Research
Selected Papers
Customer Data and the Digital Age (Working Paper, JMP)
Many consider data as the most valuable resource in today's economy, yet they fail to quantify that. This paper studies customer data as an intangible capital and tackles this measurement problem. I build a novel database by merging Compustat with online clickstream data recording clicks of around 200 million users. That provides proxies for data inflow based on visit metrics. I document that firms' stock of customer data is distributed according to a right-skewed log-normal distribution with a fat tail. Furthermore, I report a positive correlation between sales and data inflow and between data stock and profit as well as productivity. Relying on these insights, I develop a theory of customer data, where monopolistic firms have three departments: a usual Dixit-Stiglitz production department, a sales department collecting customer data as a byproduct, and a data department investing in software to extract taste predictions from data. I prove that firms with large data stocks have lower labor shares and face unfair antitrust policies. Additionally, I leverage the COVID-19 pandemic lockdown as a natural experiment to identify my model. I find that, in retail, slightly higher than one-third of firm profit comes from its stock of customer data.

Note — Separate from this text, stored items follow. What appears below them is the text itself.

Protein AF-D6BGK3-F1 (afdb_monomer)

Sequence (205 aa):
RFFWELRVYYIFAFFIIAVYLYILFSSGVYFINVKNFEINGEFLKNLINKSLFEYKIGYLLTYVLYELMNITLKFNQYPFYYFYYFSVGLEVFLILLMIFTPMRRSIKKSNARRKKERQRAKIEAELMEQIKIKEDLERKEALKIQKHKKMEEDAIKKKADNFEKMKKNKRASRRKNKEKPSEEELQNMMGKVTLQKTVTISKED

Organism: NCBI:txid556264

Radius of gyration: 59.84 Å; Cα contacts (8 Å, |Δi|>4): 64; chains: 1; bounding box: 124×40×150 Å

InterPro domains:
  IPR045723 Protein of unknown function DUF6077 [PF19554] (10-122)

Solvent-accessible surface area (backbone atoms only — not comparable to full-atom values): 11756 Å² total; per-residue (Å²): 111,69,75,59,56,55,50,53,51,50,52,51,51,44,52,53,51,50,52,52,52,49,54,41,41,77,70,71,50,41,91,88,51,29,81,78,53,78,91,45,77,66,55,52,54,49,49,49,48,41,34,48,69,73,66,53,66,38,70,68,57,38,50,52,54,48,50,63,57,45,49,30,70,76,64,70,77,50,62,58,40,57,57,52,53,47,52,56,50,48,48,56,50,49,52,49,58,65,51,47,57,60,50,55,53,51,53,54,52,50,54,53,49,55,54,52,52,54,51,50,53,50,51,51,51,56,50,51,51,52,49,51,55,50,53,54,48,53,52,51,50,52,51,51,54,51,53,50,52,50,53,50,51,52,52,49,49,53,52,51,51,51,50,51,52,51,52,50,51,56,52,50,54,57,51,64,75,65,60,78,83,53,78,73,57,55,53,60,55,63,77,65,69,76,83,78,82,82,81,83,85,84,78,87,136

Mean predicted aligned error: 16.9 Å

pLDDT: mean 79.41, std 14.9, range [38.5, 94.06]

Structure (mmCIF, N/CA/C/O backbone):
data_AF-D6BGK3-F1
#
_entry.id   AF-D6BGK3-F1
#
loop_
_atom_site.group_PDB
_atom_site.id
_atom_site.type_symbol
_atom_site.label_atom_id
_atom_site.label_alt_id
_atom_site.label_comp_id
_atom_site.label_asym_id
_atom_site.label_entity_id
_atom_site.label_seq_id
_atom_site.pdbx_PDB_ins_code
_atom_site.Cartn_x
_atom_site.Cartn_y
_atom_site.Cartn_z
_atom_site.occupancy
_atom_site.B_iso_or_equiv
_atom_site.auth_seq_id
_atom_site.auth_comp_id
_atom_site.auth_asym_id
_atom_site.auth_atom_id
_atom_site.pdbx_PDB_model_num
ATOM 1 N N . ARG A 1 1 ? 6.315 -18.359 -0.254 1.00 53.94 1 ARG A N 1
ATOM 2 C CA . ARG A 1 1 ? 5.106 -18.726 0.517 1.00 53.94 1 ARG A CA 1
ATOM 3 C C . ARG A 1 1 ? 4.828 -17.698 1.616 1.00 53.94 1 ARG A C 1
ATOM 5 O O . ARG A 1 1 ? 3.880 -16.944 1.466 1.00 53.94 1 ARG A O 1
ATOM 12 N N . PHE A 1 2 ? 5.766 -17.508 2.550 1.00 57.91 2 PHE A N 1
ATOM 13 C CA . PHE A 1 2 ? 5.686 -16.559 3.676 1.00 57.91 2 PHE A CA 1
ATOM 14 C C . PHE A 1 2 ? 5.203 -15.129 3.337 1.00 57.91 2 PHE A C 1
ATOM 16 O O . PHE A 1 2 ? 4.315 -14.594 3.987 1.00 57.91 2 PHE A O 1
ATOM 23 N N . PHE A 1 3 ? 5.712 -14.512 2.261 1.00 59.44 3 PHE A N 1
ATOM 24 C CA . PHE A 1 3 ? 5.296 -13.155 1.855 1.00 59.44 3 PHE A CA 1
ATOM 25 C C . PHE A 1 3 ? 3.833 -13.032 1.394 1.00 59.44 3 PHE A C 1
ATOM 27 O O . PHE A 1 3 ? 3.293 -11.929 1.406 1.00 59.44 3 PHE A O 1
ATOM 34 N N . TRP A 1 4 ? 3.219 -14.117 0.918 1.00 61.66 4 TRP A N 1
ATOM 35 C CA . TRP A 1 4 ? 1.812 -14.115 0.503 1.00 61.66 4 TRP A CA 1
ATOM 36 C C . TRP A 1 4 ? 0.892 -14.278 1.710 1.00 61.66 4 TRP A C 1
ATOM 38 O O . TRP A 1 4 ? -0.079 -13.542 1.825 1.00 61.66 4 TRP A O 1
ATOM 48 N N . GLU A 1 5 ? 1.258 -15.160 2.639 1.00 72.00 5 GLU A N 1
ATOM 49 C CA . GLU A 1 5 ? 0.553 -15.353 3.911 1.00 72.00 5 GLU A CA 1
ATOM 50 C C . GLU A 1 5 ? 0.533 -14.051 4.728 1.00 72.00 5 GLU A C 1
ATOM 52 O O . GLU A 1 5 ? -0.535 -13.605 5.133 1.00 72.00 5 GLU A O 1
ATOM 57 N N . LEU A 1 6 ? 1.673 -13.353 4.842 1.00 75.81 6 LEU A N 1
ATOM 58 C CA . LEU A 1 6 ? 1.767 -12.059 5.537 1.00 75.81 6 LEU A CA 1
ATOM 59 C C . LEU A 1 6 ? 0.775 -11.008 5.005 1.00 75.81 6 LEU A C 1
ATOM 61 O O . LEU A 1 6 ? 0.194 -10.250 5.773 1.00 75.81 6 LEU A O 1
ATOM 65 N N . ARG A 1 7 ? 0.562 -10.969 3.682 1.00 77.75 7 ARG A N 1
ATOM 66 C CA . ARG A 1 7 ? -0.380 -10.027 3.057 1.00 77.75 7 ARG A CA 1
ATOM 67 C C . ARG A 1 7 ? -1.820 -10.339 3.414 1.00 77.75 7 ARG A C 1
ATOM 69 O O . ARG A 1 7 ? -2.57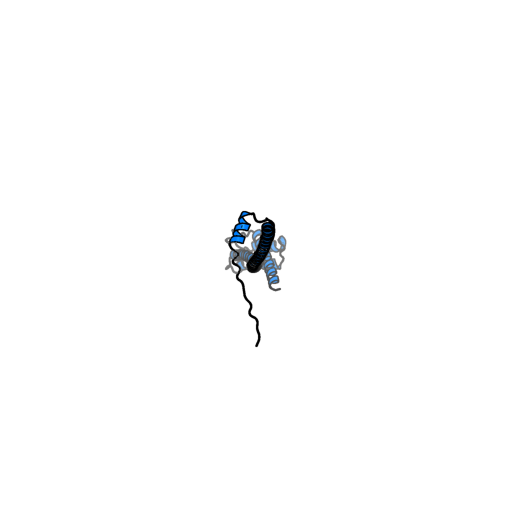8 -9.412 3.667 1.00 77.75 7 ARG A O 1
ATOM 76 N N . VAL A 1 8 ? -2.180 -11.620 3.435 1.00 83.94 8 VAL A N 1
ATOM 77 C CA . VAL A 1 8 ? -3.523 -12.049 3.831 1.00 83.94 8 VAL A CA 1
ATOM 78 C C . VAL A 1 8 ? -3.790 -11.632 5.275 1.00 83.94 8 VAL A C 1
ATOM 80 O O . VAL A 1 8 ? -4.843 -11.064 5.541 1.00 83.94 8 VAL A O 1
ATOM 83 N N . TYR A 1 9 ? -2.814 -11.792 6.175 1.00 87.62 9 TYR A N 1
ATOM 84 C CA . TYR A 1 9 ? -2.946 -11.328 7.558 1.00 87.62 9 TYR A CA 1
ATOM 85 C C . TYR A 1 9 ? -3.104 -9.807 7.667 1.00 87.62 9 TYR A C 1
ATOM 87 O O . TYR A 1 9 ? -3.956 -9.352 8.422 1.00 87.62 9 TYR A O 1
ATOM 95 N N . TYR A 1 10 ? -2.352 -9.011 6.899 1.00 86.94 10 TYR A N 1
ATOM 96 C CA . TYR A 1 10 ? -2.522 -7.550 6.900 1.00 86.94 10 TYR A CA 1
ATOM 97 C C . TYR A 1 10 ? -3.884 -7.110 6.372 1.00 86.94 10 TYR A C 1
ATOM 99 O O . TYR A 1 10 ? -4.482 -6.195 6.928 1.00 86.94 10 TYR A O 1
ATOM 107 N N . ILE A 1 11 ? -4.380 -7.761 5.318 1.00 89.00 11 ILE A N 1
ATOM 108 C CA . ILE A 1 11 ? -5.712 -7.500 4.763 1.00 89.00 11 ILE A CA 1
ATOM 109 C C . ILE A 1 11 ? -6.785 -7.868 5.789 1.00 89.00 11 ILE A C 1
ATOM 111 O O . ILE A 1 11 ? -7.703 -7.093 6.031 1.00 89.00 11 ILE A O 1
ATOM 115 N N . PHE A 1 12 ? -6.647 -9.024 6.433 1.00 90.94 12 PHE A N 1
ATOM 116 C CA . PHE A 1 12 ? -7.583 -9.474 7.454 1.00 90.94 12 PHE A CA 1
ATOM 117 C C . PHE A 1 12 ? -7.601 -8.540 8.673 1.00 90.94 12 PHE A C 1
ATOM 119 O O . PHE A 1 12 ? -8.669 -8.123 9.113 1.00 90.94 12 PHE A O 1
ATOM 126 N N . ALA A 1 13 ? -6.426 -8.141 9.169 1.00 91.31 13 ALA A N 1
ATOM 127 C CA . ALA A 1 13 ? -6.300 -7.176 10.259 1.00 91.31 13 ALA A CA 1
ATOM 128 C C . ALA A 1 13 ? -6.895 -5.810 9.887 1.00 91.31 13 ALA A C 1
ATOM 130 O O . ALA A 1 13 ? -7.603 -5.218 10.696 1.00 91.31 13 ALA A O 1
ATOM 131 N N . PHE A 1 14 ? -6.663 -5.342 8.656 1.00 93.94 14 PHE A N 1
ATOM 132 C CA . PHE A 1 14 ? -7.257 -4.111 8.139 1.00 93.94 14 PHE A CA 1
ATOM 133 C C . PHE A 1 14 ? -8.787 -4.159 8.197 1.00 93.94 14 PHE A C 1
ATOM 135 O O . PHE A 1 14 ? -9.400 -3.253 8.750 1.00 93.94 14 PHE A O 1
ATOM 142 N N . PHE A 1 15 ? -9.406 -5.244 7.720 1.00 93.56 15 PHE A N 1
ATOM 143 C CA . PHE A 1 15 ? -10.862 -5.388 7.779 1.00 93.56 15 PHE A CA 1
ATOM 144 C C . PHE A 1 15 ? -11.405 -5.455 9.208 1.00 93.56 15 PHE A C 1
ATOM 146 O O . PHE A 1 15 ? -12.436 -4.847 9.482 1.00 93.56 15 PHE A O 1
ATOM 153 N N . ILE A 1 16 ? -10.729 -6.152 10.126 1.00 92.75 16 ILE A N 1
ATOM 154 C CA . ILE A 1 16 ? -11.162 -6.201 11.532 1.00 92.75 16 ILE A CA 1
ATOM 155 C C . ILE A 1 16 ? -11.163 -4.799 12.146 1.00 92.75 16 ILE A C 1
ATOM 157 O O . ILE A 1 16 ? -12.143 -4.405 12.775 1.00 92.75 16 ILE A O 1
ATOM 161 N N . ILE A 1 17 ? -10.084 -4.040 11.949 1.00 93.31 17 ILE A N 1
ATOM 162 C CA . ILE A 1 17 ? -9.962 -2.690 12.510 1.00 93.31 17 ILE A CA 1
ATOM 163 C C . ILE A 1 17 ? -10.998 -1.756 11.881 1.00 93.31 17 ILE A C 1
ATOM 165 O O . ILE A 1 17 ? -11.657 -1.022 12.615 1.00 93.31 17 ILE A O 1
ATOM 169 N N . ALA A 1 18 ? -11.218 -1.851 10.568 1.00 93.94 18 ALA A N 1
ATOM 170 C CA . ALA A 1 18 ? -12.241 -1.080 9.864 1.00 93.94 18 ALA A CA 1
ATOM 171 C C . ALA A 1 18 ? -13.641 -1.334 10.425 1.00 93.94 18 ALA A C 1
ATOM 173 O O . ALA A 1 18 ? -14.396 -0.398 10.683 1.00 93.94 18 ALA A O 1
ATOM 174 N N . VAL A 1 19 ? -13.977 -2.603 10.673 1.00 94.06 19 VAL A N 1
ATOM 175 C CA . VAL A 1 19 ? -15.254 -2.980 11.287 1.00 94.06 19 VAL A CA 1
ATOM 176 C C . VAL A 1 19 ? -15.369 -2.404 12.697 1.00 94.06 19 VAL A C 1
ATOM 178 O O . VAL A 1 19 ? -16.407 -1.844 13.041 1.00 94.06 19 VAL A O 1
ATOM 181 N N . TYR A 1 20 ? -14.314 -2.473 13.510 1.00 92.88 20 TYR A N 1
ATOM 182 C CA . TYR A 1 20 ? -14.334 -1.891 14.855 1.00 92.88 20 TYR A CA 1
ATOM 183 C C . TYR A 1 20 ? -14.523 -0.373 14.828 1.00 92.88 20 TYR A C 1
ATOM 185 O O . TYR A 1 20 ? -15.375 0.148 15.547 1.00 92.88 20 TYR A O 1
ATOM 193 N N . LEU A 1 21 ? -13.785 0.335 13.972 1.00 93.31 21 LEU A N 1
ATOM 194 C CA . LEU A 1 21 ? -13.924 1.780 13.802 1.00 93.31 21 LEU A CA 1
ATOM 195 C C . LEU A 1 21 ? -15.323 2.158 13.309 1.00 93.31 21 LEU A C 1
ATOM 197 O O . LEU A 1 21 ? -15.906 3.120 13.806 1.00 93.31 21 LEU A O 1
ATOM 201 N N . TYR A 1 22 ? -15.898 1.377 12.396 1.00 93.56 22 TYR A N 1
ATOM 202 C CA . TYR A 1 22 ? -17.252 1.596 11.898 1.00 93.56 22 TYR A CA 1
ATOM 203 C C . TYR A 1 22 ? -18.320 1.424 12.988 1.00 93.56 22 TYR A C 1
ATOM 205 O O . TYR A 1 22 ? -19.224 2.251 13.110 1.00 93.56 22 TYR A O 1
ATOM 213 N N . ILE A 1 23 ? -18.194 0.398 13.835 1.00 92.44 23 ILE A N 1
ATOM 214 C CA . ILE A 1 23 ? -19.106 0.183 14.968 1.00 92.44 23 ILE A CA 1
ATOM 215 C C . ILE A 1 23 ? -19.000 1.336 15.973 1.00 92.44 23 ILE A C 1
ATOM 217 O O . ILE A 1 23 ? -20.022 1.827 16.462 1.00 92.44 23 ILE A O 1
ATOM 221 N N . LEU A 1 24 ? -17.782 1.800 16.264 1.00 91.25 24 LEU A N 1
ATOM 222 C CA . LEU A 1 24 ? -17.556 2.952 17.139 1.00 91.25 24 LEU A CA 1
ATOM 223 C C . LEU A 1 24 ? -18.185 4.222 16.553 1.00 91.25 24 LEU A C 1
ATOM 225 O O . LEU A 1 24 ? -18.911 4.925 17.257 1.00 91.25 24 LEU A O 1
ATOM 229 N N . PHE A 1 25 ? -18.003 4.458 15.254 1.00 91.12 25 PHE A N 1
ATOM 230 C CA . PHE A 1 25 ? -18.621 5.569 14.533 1.00 91.12 25 PHE A CA 1
ATOM 231 C C . PHE A 1 25 ? -20.155 5.524 14.601 1.00 91.12 25 PHE A C 1
ATOM 233 O O . PHE A 1 25 ? -20.786 6.509 14.978 1.00 91.12 25 PHE A O 1
ATOM 240 N N . SER A 1 26 ? -20.768 4.362 14.345 1.00 88.88 26 SER A N 1
ATOM 241 C CA . SER A 1 26 ? -22.220 4.156 14.500 1.00 88.88 26 SER A CA 1
ATOM 242 C C . SER A 1 26 ? -22.706 4.347 15.942 1.00 88.88 26 SER A C 1
ATOM 244 O O . SER A 1 26 ? -23.877 4.641 16.192 1.00 88.88 26 SER A O 1
ATOM 246 N N . SER A 1 27 ? -21.821 4.179 16.921 1.00 87.00 27 SER A N 1
ATOM 247 C CA . SER A 1 27 ? -22.121 4.383 18.340 1.00 87.00 27 SER A CA 1
ATOM 248 C C . SER A 1 27 ? -21.921 5.838 18.787 1.00 87.00 27 SER A C 1
ATOM 250 O O . SER A 1 27 ? -22.022 6.124 19.976 1.00 87.00 27 SER A O 1
ATOM 252 N N . GLY A 1 28 ? -21.671 6.759 17.847 1.00 85.44 28 GLY A N 1
ATOM 253 C CA . GLY A 1 28 ? -21.530 8.193 18.105 1.00 85.44 28 GLY A CA 1
ATOM 254 C C . GLY A 1 28 ? -20.108 8.637 18.452 1.00 85.44 28 GLY A C 1
ATOM 255 O O . GLY A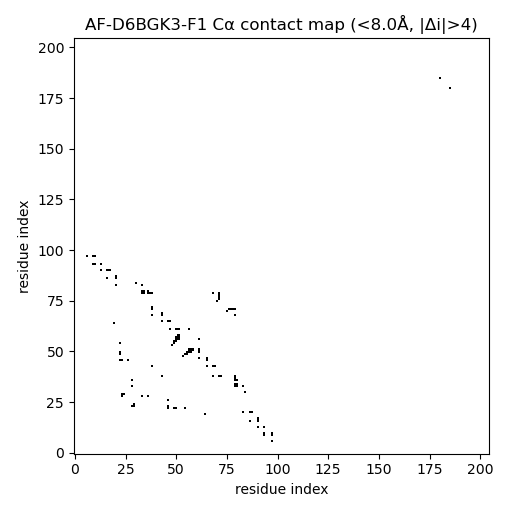 1 28 ? -19.908 9.785 18.850 1.00 85.44 28 GLY A O 1
ATOM 256 N N . VAL A 1 29 ? -19.112 7.759 18.298 1.00 87.94 29 VAL A N 1
ATOM 257 C CA . VAL A 1 29 ? -17.702 8.107 18.496 1.00 87.94 29 VAL A CA 1
ATOM 258 C C . VAL A 1 29 ? -17.140 8.674 17.198 1.00 87.94 29 VAL A C 1
ATOM 260 O O . VAL A 1 29 ? -16.850 7.949 16.249 1.00 87.94 29 VAL A O 1
ATOM 263 N N . TYR A 1 30 ? -16.951 9.990 17.170 1.00 86.50 30 TYR A N 1
ATOM 264 C CA . TYR A 1 30 ? -16.392 10.698 16.022 1.00 86.50 30 TYR A CA 1
ATOM 265 C C . TYR A 1 30 ? -14.972 11.169 16.301 1.00 86.50 30 TYR A C 1
ATOM 267 O O . TYR A 1 30 ? -14.659 11.573 17.417 1.00 86.50 30 TYR A O 1
ATOM 275 N N . PHE A 1 31 ? -14.147 11.245 15.256 1.00 84.00 31 PHE A N 1
ATOM 276 C CA . PHE A 1 31 ? -12.772 11.749 15.348 1.00 84.00 31 PHE A CA 1
ATOM 277 C C . PHE A 1 31 ? -12.676 13.133 16.020 1.00 84.00 31 PHE A C 1
ATOM 279 O O . PHE A 1 31 ? -11.741 13.392 16.765 1.00 84.00 31 PHE A O 1
ATOM 286 N N . ILE A 1 32 ? -13.662 14.007 15.799 1.00 84.38 32 ILE A N 1
ATOM 287 C CA . ILE A 1 32 ? -13.690 15.374 16.345 1.00 84.38 32 ILE A CA 1
ATOM 288 C C . ILE A 1 32 ? -14.019 15.377 17.848 1.00 84.38 32 ILE A C 1
ATOM 290 O O . ILE A 1 32 ? -13.467 16.170 18.606 1.00 84.38 32 ILE A O 1
ATOM 294 N N . ASN A 1 33 ? -14.886 14.460 18.287 1.00 83.94 33 ASN A N 1
ATOM 295 C CA . ASN A 1 33 ? -15.459 14.467 19.636 1.00 83.94 33 ASN A CA 1
ATOM 296 C C . ASN A 1 33 ? -14.848 13.404 20.562 1.00 83.94 33 ASN A C 1
ATOM 298 O O . ASN A 1 33 ? -15.102 13.430 21.762 1.00 83.94 33 ASN A O 1
ATOM 302 N N . VAL A 1 34 ? -14.015 12.496 20.040 1.00 85.62 34 VAL A N 1
ATOM 303 C CA . VAL A 1 34 ? -13.466 11.357 20.795 1.00 85.62 34 VAL A CA 1
ATOM 304 C C . VAL A 1 34 ? -12.627 11.780 22.002 1.00 85.62 34 VAL A C 1
ATOM 306 O O . VAL A 1 34 ? -12.585 11.072 23.001 1.00 85.62 34 VAL A O 1
ATOM 309 N N . LYS A 1 35 ? -11.988 12.956 21.951 1.00 84.25 35 LYS A N 1
ATOM 310 C CA . LYS A 1 35 ? -11.175 13.474 23.062 1.00 84.25 35 LYS A CA 1
ATOM 311 C C . LYS A 1 35 ? -12.003 13.769 24.316 1.00 84.25 35 LYS A C 1
ATOM 313 O O . LYS A 1 35 ? -11.496 13.603 25.419 1.00 84.25 35 LYS A O 1
ATOM 318 N N . ASN A 1 36 ? -13.254 14.181 24.129 1.00 83.00 36 ASN A N 1
ATOM 319 C CA . ASN A 1 36 ? -14.186 14.511 25.208 1.00 83.00 36 ASN A CA 1
ATOM 320 C C . ASN A 1 36 ? -15.169 13.361 25.477 1.00 83.00 36 ASN A C 1
ATOM 322 O O . ASN A 1 36 ? -16.125 13.533 26.225 1.00 83.00 36 ASN A O 1
ATOM 326 N N . PHE A 1 37 ? -14.984 12.217 24.813 1.00 82.44 37 PHE A N 1
ATOM 327 C CA . PHE A 1 37 ? -15.868 11.075 24.947 1.00 82.44 37 PHE A CA 1
ATOM 328 C C . PHE A 1 37 ? -15.455 10.241 26.157 1.00 82.44 37 PHE A C 1
ATOM 330 O O . PHE A 1 37 ? -14.358 9.677 26.191 1.00 82.44 37 PHE A O 1
ATOM 337 N N . GLU A 1 38 ? -16.353 10.135 27.128 1.00 80.31 38 GLU A N 1
ATOM 338 C CA . GLU A 1 38 ? -16.186 9.256 28.277 1.00 80.31 38 GLU A CA 1
ATOM 339 C C . GLU A 1 38 ? -16.861 7.913 28.004 1.00 80.31 38 GLU A C 1
ATOM 341 O O . GLU A 1 38 ? -18.027 7.835 27.610 1.00 80.31 38 GLU A O 1
ATOM 346 N N . ILE A 1 39 ? -16.107 6.831 28.196 1.00 82.56 39 ILE A N 1
ATOM 347 C CA . ILE A 1 39 ? -16.671 5.487 28.123 1.00 82.56 39 ILE A CA 1
ATOM 348 C C . ILE A 1 39 ? -17.490 5.264 29.390 1.00 82.56 39 ILE A C 1
ATOM 350 O O . ILE A 1 39 ? -16.965 5.337 30.494 1.00 82.56 39 ILE A O 1
ATOM 354 N N . ASN A 1 40 ? -18.760 4.906 29.214 1.00 85.19 40 ASN A N 1
ATOM 355 C CA . ASN A 1 40 ? -19.652 4.522 30.304 1.00 85.19 40 ASN A CA 1
ATOM 356 C C . ASN A 1 40 ? -20.020 3.035 30.211 1.00 85.19 40 ASN A C 1
ATOM 358 O O . ASN A 1 40 ? -20.010 2.435 29.134 1.00 85.19 40 ASN A O 1
ATOM 362 N N . GLY A 1 41 ? -20.420 2.430 31.333 1.00 84.56 41 GLY A N 1
ATOM 363 C CA . GLY A 1 41 ? -20.880 1.034 31.348 1.00 84.56 41 GLY A CA 1
ATOM 364 C C . GLY A 1 41 ? -22.096 0.786 30.443 1.00 84.56 41 GLY A C 1
ATOM 365 O O . GLY A 1 41 ? -22.222 -0.279 29.841 1.00 84.56 41 GLY A O 1
ATOM 366 N N . GLU A 1 42 ? -22.966 1.786 30.288 1.00 89.12 42 GLU A N 1
ATOM 367 C CA . GLU A 1 42 ? -24.095 1.749 29.352 1.00 89.12 42 GLU A CA 1
ATOM 368 C C . GLU A 1 42 ? -23.634 1.747 27.888 1.00 89.12 42 GLU A C 1
ATOM 370 O O . GLU A 1 42 ? -24.137 0.961 27.082 1.00 89.12 42 GLU A O 1
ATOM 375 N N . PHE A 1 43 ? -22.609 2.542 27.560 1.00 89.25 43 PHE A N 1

A Theory of Firm Size and Firm Dynamics: Personnel Management Approach (Working Paper)
This paper develops a new theory of firm size and firm dynamics. I employ personnel economics approaches within the span of control model in macroeconomics. The model generates increasing concentration and decreasing labor share of income over time without forcing any kinds of inefficiency. Personnel management and entrepreneurial risk in the model are the key determinants of the overwhelmingly discussed recent macro trends. A declining supervision cost enables better managers to expand their firms resulting in a more concentrated economy and a more risky entrepreneurial environment. Risk-taking entrepreneurs are compensated with a growing profit leading to a diminishing labor share.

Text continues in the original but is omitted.